§ WHAT YOU SHOULD DO: The answer must be every line of the records below that contains the word "backbone", copied out.

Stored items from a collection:
----

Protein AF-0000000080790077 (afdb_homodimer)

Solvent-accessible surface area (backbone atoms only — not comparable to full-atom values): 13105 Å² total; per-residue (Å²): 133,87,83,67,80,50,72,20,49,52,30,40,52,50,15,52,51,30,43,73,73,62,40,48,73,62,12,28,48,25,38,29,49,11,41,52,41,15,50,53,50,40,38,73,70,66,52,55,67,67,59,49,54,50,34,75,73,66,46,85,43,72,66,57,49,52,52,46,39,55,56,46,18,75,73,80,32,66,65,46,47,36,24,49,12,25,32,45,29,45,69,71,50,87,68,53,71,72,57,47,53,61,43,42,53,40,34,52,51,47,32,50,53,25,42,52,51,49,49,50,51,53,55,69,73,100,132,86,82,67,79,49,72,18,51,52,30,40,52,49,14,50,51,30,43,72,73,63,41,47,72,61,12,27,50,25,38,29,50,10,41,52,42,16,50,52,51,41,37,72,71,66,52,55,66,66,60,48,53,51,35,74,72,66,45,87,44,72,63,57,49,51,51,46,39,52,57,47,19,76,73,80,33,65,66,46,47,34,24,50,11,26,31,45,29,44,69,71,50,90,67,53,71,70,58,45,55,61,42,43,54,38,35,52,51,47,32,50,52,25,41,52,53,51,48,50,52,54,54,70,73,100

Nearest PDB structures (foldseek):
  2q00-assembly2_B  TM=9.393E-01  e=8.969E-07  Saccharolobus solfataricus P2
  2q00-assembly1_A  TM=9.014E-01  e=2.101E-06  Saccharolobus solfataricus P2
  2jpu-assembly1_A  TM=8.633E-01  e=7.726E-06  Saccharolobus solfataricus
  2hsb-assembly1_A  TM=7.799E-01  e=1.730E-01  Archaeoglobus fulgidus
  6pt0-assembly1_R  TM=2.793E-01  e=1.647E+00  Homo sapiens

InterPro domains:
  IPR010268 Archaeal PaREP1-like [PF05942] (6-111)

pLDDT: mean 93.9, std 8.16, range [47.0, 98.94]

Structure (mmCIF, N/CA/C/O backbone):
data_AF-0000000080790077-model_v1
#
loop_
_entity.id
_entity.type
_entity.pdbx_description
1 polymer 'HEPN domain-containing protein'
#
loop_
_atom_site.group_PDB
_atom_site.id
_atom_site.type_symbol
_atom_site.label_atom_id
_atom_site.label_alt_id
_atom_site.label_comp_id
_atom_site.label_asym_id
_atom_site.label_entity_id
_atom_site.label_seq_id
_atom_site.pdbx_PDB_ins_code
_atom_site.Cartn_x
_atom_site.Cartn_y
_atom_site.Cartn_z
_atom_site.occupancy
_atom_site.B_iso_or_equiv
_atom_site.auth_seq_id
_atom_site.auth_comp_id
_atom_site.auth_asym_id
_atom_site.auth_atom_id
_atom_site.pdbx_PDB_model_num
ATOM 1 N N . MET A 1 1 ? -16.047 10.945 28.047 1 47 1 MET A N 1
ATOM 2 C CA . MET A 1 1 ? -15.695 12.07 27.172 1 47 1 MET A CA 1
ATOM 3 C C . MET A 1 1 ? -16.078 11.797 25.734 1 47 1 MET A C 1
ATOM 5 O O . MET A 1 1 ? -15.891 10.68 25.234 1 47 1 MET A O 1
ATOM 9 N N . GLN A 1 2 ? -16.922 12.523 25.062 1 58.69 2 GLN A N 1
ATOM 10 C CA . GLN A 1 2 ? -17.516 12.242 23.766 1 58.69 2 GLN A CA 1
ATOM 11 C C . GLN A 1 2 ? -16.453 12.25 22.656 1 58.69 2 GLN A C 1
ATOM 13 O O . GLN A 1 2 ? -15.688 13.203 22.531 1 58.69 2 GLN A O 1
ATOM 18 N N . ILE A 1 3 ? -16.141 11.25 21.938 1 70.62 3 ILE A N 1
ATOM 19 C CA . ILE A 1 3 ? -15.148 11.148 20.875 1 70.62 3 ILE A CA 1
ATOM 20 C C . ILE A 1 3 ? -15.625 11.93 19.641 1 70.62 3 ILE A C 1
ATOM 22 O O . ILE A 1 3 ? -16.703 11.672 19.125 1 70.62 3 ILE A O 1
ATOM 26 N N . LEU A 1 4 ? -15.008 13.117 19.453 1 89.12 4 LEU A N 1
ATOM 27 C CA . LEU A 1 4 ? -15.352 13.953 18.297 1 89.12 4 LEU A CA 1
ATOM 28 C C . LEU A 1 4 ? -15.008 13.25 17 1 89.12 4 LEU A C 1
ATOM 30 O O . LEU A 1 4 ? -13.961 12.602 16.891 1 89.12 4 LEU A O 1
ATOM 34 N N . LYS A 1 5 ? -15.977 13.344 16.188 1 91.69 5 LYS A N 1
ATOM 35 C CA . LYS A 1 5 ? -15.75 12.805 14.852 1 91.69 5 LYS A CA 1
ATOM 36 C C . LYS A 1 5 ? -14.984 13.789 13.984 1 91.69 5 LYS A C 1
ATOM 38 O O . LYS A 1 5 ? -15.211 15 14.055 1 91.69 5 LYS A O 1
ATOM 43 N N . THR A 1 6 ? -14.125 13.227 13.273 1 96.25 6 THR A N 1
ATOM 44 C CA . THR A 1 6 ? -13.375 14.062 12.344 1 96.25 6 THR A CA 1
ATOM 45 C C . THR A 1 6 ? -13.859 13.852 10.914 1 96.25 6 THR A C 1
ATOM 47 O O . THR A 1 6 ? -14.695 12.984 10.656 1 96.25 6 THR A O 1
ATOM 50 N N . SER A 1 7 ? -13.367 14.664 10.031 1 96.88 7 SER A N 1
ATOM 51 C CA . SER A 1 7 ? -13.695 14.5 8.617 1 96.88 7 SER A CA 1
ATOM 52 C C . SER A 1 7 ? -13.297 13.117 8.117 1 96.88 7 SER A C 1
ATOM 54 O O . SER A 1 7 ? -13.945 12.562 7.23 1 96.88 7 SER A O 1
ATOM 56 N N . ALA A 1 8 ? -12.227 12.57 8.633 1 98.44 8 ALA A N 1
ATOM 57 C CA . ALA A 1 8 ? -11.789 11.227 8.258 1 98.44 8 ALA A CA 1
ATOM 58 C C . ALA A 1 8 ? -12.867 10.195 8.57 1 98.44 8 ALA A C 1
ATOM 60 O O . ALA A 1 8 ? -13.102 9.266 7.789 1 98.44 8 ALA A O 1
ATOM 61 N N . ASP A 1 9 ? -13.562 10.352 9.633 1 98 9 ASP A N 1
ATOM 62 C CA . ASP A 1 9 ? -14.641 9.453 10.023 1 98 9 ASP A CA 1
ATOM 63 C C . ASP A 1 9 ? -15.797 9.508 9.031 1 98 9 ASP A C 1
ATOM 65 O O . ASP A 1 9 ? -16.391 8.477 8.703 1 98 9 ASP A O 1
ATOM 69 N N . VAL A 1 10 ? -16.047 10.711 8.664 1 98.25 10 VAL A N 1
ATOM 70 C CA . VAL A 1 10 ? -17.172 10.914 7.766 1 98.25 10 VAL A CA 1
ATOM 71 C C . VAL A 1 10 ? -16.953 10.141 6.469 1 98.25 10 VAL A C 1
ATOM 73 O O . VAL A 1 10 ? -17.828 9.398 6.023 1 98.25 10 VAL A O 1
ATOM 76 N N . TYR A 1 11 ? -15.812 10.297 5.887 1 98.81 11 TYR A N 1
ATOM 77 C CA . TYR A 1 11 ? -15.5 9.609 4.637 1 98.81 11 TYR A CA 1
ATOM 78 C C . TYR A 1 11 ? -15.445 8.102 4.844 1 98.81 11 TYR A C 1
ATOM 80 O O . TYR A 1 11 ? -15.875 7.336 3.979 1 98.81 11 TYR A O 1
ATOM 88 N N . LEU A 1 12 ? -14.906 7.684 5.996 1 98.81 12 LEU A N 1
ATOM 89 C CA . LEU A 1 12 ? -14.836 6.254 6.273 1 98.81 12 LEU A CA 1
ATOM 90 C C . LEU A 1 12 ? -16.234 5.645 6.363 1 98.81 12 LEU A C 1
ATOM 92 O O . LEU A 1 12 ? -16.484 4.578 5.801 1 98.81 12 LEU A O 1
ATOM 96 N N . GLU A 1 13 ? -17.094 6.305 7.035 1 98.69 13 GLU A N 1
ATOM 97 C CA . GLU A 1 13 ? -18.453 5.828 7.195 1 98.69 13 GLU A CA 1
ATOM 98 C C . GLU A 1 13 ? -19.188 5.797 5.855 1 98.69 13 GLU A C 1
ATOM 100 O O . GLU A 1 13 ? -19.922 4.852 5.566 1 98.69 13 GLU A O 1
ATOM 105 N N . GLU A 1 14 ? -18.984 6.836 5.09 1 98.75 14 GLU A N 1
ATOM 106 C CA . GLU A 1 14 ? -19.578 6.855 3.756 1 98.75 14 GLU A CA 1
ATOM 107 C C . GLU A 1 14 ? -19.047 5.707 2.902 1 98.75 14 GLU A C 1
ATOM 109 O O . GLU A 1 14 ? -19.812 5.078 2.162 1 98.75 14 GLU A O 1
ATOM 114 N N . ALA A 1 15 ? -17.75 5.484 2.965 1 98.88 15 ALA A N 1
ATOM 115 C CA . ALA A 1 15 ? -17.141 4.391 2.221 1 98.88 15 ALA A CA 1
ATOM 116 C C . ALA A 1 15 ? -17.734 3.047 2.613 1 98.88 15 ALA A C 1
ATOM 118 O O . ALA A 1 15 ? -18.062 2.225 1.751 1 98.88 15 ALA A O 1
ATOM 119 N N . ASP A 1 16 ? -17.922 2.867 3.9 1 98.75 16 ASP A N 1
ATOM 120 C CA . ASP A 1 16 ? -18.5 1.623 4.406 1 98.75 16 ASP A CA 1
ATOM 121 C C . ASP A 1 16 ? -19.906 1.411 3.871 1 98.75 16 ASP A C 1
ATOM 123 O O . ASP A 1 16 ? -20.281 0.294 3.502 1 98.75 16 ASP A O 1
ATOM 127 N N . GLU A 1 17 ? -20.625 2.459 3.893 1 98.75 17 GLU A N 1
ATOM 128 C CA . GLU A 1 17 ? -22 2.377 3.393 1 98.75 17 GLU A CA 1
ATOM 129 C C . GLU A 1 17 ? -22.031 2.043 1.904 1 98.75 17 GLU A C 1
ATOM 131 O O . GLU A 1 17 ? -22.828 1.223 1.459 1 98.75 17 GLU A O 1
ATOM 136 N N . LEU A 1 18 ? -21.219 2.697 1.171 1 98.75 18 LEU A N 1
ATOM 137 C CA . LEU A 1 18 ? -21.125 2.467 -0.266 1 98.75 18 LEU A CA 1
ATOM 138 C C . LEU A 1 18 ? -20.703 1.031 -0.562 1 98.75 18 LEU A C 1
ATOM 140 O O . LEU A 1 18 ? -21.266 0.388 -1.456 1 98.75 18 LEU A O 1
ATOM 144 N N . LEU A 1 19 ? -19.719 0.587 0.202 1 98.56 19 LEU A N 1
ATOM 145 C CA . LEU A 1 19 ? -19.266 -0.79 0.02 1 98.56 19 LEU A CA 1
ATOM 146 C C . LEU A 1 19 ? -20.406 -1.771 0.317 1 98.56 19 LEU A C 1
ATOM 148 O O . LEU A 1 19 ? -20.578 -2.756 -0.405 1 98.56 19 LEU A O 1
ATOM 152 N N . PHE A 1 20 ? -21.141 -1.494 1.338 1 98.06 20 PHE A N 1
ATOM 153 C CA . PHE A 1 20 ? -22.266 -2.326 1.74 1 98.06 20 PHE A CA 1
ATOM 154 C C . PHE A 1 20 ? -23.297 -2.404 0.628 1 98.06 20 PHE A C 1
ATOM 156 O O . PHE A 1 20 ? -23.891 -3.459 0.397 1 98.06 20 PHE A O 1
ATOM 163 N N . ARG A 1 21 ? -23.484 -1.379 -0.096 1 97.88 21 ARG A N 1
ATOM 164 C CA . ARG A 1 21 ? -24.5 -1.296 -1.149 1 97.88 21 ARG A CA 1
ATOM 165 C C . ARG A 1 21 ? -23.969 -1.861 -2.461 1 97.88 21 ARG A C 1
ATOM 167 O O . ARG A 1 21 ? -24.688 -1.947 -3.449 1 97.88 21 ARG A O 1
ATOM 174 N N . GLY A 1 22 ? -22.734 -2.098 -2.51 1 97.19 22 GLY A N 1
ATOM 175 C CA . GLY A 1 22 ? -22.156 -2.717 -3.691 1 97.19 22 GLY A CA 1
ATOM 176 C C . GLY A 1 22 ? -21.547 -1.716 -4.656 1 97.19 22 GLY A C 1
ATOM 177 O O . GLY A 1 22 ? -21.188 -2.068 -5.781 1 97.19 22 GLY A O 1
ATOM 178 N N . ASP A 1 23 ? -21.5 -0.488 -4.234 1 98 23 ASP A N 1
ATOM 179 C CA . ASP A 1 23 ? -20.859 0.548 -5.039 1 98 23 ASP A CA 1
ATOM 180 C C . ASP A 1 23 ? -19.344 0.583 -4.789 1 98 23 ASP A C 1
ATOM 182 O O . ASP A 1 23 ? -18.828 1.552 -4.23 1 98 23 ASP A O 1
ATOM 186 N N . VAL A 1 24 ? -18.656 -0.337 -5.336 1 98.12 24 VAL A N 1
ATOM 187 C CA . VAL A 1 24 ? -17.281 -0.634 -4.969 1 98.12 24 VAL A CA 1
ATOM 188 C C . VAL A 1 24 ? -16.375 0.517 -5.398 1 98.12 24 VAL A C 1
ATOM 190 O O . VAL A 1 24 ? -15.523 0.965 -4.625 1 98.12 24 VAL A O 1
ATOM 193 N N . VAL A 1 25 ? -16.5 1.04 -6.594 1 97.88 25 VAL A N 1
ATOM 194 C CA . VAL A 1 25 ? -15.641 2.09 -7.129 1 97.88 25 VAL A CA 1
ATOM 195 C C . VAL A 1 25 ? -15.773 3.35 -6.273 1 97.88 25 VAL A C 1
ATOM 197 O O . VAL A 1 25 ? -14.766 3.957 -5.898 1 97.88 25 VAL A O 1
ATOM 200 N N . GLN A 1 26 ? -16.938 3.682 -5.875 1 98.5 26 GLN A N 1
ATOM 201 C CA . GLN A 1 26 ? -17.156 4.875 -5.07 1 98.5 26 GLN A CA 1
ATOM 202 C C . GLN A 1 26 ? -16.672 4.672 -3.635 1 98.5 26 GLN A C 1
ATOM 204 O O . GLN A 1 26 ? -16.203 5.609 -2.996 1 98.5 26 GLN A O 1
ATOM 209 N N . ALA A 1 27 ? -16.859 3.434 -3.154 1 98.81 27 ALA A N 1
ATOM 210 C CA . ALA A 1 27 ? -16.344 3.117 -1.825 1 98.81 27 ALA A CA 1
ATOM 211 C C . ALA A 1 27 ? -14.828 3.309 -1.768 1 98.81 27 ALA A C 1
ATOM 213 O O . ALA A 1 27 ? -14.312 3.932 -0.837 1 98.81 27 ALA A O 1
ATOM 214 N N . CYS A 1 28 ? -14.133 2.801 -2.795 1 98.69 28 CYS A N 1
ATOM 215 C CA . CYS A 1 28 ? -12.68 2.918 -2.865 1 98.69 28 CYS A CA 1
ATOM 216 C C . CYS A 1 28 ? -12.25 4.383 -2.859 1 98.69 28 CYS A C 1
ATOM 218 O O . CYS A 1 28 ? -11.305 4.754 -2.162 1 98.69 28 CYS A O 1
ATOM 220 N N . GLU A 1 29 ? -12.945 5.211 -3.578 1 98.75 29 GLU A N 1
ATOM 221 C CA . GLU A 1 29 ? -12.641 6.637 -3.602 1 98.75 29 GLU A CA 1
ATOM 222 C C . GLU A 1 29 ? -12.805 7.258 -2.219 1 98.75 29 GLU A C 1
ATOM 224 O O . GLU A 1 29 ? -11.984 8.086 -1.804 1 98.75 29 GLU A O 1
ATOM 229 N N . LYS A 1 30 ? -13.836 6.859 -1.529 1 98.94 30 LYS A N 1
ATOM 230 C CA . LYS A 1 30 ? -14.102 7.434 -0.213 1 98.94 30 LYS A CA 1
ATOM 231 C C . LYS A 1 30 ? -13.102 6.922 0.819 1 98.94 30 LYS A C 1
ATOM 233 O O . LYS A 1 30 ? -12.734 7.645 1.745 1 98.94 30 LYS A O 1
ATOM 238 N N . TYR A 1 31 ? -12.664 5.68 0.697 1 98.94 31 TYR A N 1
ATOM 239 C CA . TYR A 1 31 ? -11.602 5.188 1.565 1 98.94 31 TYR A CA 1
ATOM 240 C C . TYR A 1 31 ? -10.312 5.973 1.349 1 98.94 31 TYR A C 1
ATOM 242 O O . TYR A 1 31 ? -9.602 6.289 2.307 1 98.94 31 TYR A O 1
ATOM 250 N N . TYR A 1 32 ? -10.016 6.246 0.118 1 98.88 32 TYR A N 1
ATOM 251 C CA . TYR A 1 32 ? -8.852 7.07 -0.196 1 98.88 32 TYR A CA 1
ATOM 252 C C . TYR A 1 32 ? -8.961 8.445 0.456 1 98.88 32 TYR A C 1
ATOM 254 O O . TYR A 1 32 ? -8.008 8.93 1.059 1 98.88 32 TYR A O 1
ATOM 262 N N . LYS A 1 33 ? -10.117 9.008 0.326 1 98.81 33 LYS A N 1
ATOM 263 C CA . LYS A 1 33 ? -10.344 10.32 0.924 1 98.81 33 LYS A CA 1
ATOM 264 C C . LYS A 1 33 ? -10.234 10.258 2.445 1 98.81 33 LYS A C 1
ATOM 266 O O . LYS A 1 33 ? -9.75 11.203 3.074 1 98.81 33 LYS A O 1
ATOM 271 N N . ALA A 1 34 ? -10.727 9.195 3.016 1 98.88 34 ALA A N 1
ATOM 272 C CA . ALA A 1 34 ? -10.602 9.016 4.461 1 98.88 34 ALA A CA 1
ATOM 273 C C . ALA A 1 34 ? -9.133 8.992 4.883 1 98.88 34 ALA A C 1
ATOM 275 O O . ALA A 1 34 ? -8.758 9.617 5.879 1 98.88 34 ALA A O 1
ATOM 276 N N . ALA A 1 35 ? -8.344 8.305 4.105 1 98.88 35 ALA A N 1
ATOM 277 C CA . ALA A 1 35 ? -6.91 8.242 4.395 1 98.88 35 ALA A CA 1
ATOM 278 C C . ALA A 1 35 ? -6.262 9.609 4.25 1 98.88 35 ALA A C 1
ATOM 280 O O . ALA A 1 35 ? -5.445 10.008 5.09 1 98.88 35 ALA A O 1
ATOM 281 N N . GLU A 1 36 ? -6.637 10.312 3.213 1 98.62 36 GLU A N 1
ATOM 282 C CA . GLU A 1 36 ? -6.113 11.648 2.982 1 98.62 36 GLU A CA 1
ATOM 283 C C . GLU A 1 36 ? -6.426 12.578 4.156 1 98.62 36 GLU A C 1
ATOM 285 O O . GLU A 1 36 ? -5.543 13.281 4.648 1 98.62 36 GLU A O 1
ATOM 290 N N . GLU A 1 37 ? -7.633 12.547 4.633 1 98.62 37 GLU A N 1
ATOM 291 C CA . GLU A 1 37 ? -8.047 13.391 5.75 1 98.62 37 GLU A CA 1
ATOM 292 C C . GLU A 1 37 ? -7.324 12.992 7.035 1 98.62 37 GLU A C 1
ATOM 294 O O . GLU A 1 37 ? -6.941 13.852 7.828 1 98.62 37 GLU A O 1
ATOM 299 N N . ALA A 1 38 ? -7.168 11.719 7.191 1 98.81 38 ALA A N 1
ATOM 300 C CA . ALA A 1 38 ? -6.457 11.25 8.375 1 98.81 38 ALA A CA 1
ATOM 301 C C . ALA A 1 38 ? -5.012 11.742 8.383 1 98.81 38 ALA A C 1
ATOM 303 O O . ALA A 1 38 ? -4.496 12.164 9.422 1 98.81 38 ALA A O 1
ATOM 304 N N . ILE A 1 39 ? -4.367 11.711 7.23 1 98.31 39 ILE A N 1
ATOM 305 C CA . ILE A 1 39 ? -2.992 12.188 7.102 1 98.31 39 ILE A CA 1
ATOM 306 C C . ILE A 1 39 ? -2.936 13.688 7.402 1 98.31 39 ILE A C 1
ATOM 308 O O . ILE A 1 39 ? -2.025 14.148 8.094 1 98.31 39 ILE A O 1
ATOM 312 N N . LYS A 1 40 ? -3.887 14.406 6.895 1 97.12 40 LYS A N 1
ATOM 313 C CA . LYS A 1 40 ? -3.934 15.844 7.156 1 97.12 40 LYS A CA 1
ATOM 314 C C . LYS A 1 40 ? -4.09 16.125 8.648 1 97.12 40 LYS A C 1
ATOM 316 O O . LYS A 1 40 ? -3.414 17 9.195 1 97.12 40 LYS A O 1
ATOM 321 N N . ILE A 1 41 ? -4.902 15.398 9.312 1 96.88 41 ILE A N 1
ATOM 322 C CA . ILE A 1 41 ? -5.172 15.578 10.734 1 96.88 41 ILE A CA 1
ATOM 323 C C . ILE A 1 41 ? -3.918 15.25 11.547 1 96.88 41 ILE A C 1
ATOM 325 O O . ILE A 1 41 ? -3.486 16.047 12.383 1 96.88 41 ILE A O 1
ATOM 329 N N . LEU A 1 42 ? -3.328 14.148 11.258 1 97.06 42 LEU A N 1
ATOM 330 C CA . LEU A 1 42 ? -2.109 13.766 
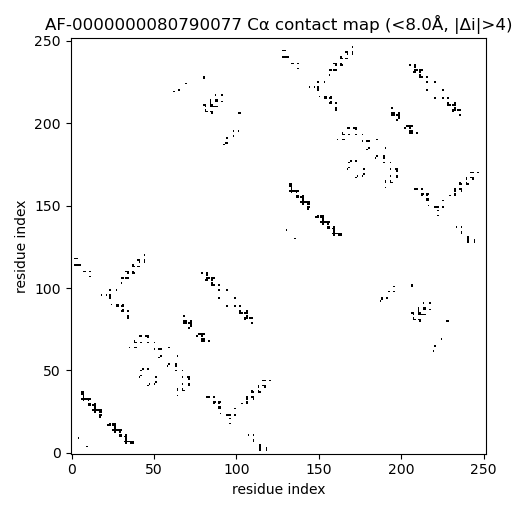11.961 1 97.06 42 LEU A CA 1
ATOM 331 C C . LEU A 1 42 ? -1.003 14.789 11.734 1 97.06 42 LEU A C 1
ATOM 333 O O . LEU A 1 42 ? -0.259 15.125 12.656 1 97.06 42 LEU A O 1
ATOM 337 N N . SER A 1 43 ? -0.908 15.234 10.477 1 96.06 4
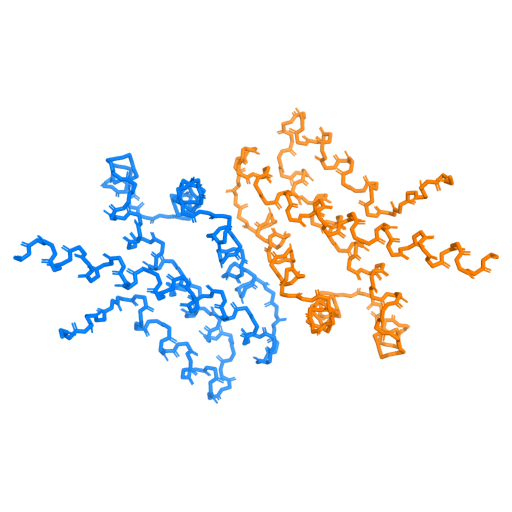3 SER A N 1
ATOM 338 C CA . SER A 1 43 ? 0.117 16.219 10.117 1 96.06 43 SER A CA 1
ATOM 339 C C . SER A 1 43 ? -0.059 17.5 10.906 1 96.06 43 SER A C 1
ATOM 341 O O . SER A 1 43 ? 0.92 18.094 11.367 1 96.06 43 SER A O 1
ATOM 343 N N . SER A 1 44 ? -1.258 17.938 11.031 1 93.38 44 SER A N 1
ATOM 344 C CA . SER A 1 44 ? -1.539 19.188 11.734 1 93.38 44 SER A CA 1
ATOM 345 C C . SER A 1 44 ? -1.183 19.094 13.211 1 93.38 44 SER A C 1
ATOM 347 O O . SER A 1 44 ? -0.856 20.094 13.844 1 93.38 44 SER A O 1
ATOM 349 N N . ILE A 1 45 ? -1.15 17.891 13.68 1 93.44 45 ILE A N 1
ATOM 350 C CA . ILE A 1 45 ? -0.917 17.688 15.102 1 93.44 45 ILE A CA 1
ATOM 351 C C . ILE A 1 45 ? 0.566 17.422 15.352 1 93.44 45 ILE A C 1
ATOM 353 O O . ILE A 1 45 ? 1.14 17.938 16.312 1 93.44 45 ILE A O 1
ATOM 357 N N . ILE A 1 46 ? 1.189 16.688 14.461 1 94.06 46 ILE A N 1
ATOM 358 C CA . ILE A 1 46 ? 2.496 16.109 14.766 1 94.06 46 ILE A CA 1
ATOM 359 C C . ILE A 1 46 ? 3.586 16.906 14.039 1 94.06 46 ILE A C 1
ATOM 361 O O . ILE A 1 46 ? 4.691 17.078 14.562 1 94.06 46 ILE A O 1
ATOM 365 N N . LEU A 1 47 ? 3.51 17.266 12.727 1 90.69 47 LEU A N 1
ATOM 366 C CA . LEU A 1 47 ? 4.582 17.75 11.859 1 90.69 47 LEU A CA 1
ATOM 367 C C . LEU A 1 47 ? 4.789 19.25 12.023 1 90.69 47 LEU A C 1
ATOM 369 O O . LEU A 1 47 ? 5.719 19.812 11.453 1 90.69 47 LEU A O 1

----

§ TASK OUTPUT:
Solvent-accessible surface area (backbone atoms only — not comparable to full-atom values): 13105 Å² total; per-residue (Å²): 133,87,83,67,80,50,72,20,49,52,30,40,52,50,15,52,51,30,43,73,73,62,40,48,73,62,12,28,48,25,38,29,49,11,41,52,41,15,50,53,50,40,38,73,70,66,52,55,67,67,59,49,54,50,34,75,73,66,46,85,43,72,66,57,49,52,52,46,39,55,56,46,18,75,73,80,32,66,65,46,47,36,24,49,12,25,32,45,29,45,69,71,50,87,68,53,71,72,57,47,53,61,43,42,53,40,34,52,51,47,32,50,53,25,42,52,51,49,49,50,51,53,55,69,73,100,132,86,82,67,79,49,72,18,51,52,30,40,52,49,14,50,51,30,43,72,73,63,41,47,72,61,12,27,50,25,38,29,50,10,41,52,42,16,50,52,51,41,37,72,71,66,52,55,66,66,60,48,53,51,35,74,72,66,45,87,44,72,63,57,49,51,51,46,39,52,57,47,19,76,73,80,33,65,66,46,47,34,24,50,11,26,31,45,29,44,69,71,50,90,67,53,71,70,58,45,55,61,42,43,54,38,35,52,51,47,32,50,52,25,41,52,53,51,48,50,52,54,54,70,73,100
Structure (mmCIF, N/CA/C/O backbone):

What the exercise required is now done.